= Francine Weisweiller =

Brazilian-born French socialite (1916–2003)

Francine Weisweiller ( Worms; 9 January 1916 – 8 December 2003) was a Brazilian-born French socialite and patron of Yves Saint Laurent and Jean Cocteau.

==Biography==
She was born Francine Worms on 9 January 1916 in São Paulo, the daughter of prosperous French parents of Jewish descent. Her father was a jeweler. The family returned to France in 1919.

Francine Worms married at age 17 and divorced after a couple of months. For a while she worked as a beautician and, at the outbreak of World War II, as a nurse. Her parents had returned to Brazil.

She married American millionaire Alec Weisweiller in June 1941. The couple moved to Southern France, where their daughter Carole was born in 1942.

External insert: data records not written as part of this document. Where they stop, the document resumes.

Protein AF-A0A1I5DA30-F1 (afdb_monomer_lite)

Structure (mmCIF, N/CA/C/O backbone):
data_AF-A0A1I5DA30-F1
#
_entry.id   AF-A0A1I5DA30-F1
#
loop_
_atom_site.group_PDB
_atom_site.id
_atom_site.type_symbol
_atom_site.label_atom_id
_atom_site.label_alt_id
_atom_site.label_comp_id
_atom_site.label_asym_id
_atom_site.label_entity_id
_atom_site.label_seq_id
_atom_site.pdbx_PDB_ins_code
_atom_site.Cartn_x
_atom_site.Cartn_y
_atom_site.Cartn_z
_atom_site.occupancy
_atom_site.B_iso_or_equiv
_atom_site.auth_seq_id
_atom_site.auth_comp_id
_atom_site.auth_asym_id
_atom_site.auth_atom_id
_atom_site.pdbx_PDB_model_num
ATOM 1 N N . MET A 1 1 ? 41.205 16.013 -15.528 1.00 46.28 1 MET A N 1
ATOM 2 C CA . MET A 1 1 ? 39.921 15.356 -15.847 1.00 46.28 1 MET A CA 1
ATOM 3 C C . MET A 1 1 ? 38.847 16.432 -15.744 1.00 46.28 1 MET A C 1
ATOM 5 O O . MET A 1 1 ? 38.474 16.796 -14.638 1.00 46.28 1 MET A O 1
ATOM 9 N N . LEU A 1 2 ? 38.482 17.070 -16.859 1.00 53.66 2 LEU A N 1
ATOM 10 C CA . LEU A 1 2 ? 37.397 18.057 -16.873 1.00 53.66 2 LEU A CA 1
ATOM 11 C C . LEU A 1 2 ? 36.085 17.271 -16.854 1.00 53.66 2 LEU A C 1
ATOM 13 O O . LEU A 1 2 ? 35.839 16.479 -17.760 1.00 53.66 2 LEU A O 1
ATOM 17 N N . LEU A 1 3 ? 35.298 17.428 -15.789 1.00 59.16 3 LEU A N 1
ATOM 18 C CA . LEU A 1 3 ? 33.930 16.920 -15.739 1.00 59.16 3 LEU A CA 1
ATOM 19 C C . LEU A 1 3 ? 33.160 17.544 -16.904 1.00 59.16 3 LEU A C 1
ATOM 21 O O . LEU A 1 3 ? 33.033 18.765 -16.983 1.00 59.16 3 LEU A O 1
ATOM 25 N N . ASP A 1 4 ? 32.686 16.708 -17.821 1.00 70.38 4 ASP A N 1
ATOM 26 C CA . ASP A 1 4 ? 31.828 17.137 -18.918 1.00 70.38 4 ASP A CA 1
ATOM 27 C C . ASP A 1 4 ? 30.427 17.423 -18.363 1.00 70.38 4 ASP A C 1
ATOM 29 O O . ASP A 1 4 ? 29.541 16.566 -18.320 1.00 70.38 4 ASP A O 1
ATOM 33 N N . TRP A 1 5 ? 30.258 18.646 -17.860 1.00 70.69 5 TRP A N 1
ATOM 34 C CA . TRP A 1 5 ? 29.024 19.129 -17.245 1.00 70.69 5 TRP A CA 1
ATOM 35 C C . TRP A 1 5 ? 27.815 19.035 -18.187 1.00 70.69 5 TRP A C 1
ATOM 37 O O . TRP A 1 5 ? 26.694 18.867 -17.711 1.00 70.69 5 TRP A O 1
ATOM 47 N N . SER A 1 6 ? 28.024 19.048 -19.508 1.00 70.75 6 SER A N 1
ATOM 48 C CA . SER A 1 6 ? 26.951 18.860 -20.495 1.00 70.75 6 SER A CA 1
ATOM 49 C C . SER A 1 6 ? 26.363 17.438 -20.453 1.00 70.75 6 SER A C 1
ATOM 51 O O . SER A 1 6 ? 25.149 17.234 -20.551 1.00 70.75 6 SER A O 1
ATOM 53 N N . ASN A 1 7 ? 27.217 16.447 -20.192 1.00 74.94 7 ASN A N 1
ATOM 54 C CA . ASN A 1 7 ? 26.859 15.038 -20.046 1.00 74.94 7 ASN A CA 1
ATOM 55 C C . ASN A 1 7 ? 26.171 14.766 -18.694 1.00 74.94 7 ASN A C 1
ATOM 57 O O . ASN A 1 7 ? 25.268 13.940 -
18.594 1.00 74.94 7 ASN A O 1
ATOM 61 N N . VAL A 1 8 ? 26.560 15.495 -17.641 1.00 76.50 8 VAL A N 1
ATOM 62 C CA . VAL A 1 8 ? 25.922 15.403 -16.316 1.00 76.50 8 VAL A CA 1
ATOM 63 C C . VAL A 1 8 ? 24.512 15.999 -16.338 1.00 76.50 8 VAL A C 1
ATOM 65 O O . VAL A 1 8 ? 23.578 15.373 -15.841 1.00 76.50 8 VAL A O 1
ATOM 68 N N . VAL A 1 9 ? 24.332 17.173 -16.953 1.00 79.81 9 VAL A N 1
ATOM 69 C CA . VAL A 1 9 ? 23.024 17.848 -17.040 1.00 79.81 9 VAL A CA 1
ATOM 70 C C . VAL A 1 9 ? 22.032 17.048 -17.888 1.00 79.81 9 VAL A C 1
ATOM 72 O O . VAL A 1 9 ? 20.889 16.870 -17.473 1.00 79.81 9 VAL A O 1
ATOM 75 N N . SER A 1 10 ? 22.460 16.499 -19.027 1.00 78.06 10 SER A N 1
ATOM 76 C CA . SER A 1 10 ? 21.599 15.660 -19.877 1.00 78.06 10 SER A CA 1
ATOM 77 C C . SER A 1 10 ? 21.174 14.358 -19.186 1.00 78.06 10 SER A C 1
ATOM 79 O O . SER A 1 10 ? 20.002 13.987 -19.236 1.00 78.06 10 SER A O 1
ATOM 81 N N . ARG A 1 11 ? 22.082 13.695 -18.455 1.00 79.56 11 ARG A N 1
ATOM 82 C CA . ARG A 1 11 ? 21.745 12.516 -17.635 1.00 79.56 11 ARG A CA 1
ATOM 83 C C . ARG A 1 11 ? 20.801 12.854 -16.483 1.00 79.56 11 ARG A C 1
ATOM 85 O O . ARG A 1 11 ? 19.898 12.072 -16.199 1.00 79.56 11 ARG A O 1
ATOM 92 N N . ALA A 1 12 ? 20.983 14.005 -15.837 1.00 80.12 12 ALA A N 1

After WWII, they moved to 4 Place des Etats-Unis in Paris, where their neighbours were Marie-Laure and Charles de Noailles. Francine Weisweiller became an early patron of Yves Saint Laurent.

The Weisweillers met Jean Cocteau during the filming of Les enfants terribles (they were introduced by Francine's cousin, Nicole Stéphane). Francine persuaded her husband to invest in the film, and some scenes were filmed in their house.

Weisweiller and Jean Cocteau became close friends, with Cocteau and some of his entourage living with her in her villa Santo Sospir at Saint-Jean-Cap-Ferrat from 1950 to the early 1960s. Cocteau decorated the interior walls of the villa and made a film about it, La Villa Santo-Sospir (1952). He dedicated his play Bacchus to Francine Weisweiller. Cocteau's Le Testament d'Orphée (1960), sponsored by Francine Weisweiller, was partly filmed in the villa and on her yacht, and she and her butler had small roles in the film.

In 1960, she fell in love with writer Henri Viard and her friendship with Cocteau cooled. She reconciled with Cocteau shortly before his death in 1963.

Francine Weisweiller died on 8 December 2003 in Saint-Jean-Cap-Ferrat, aged 87.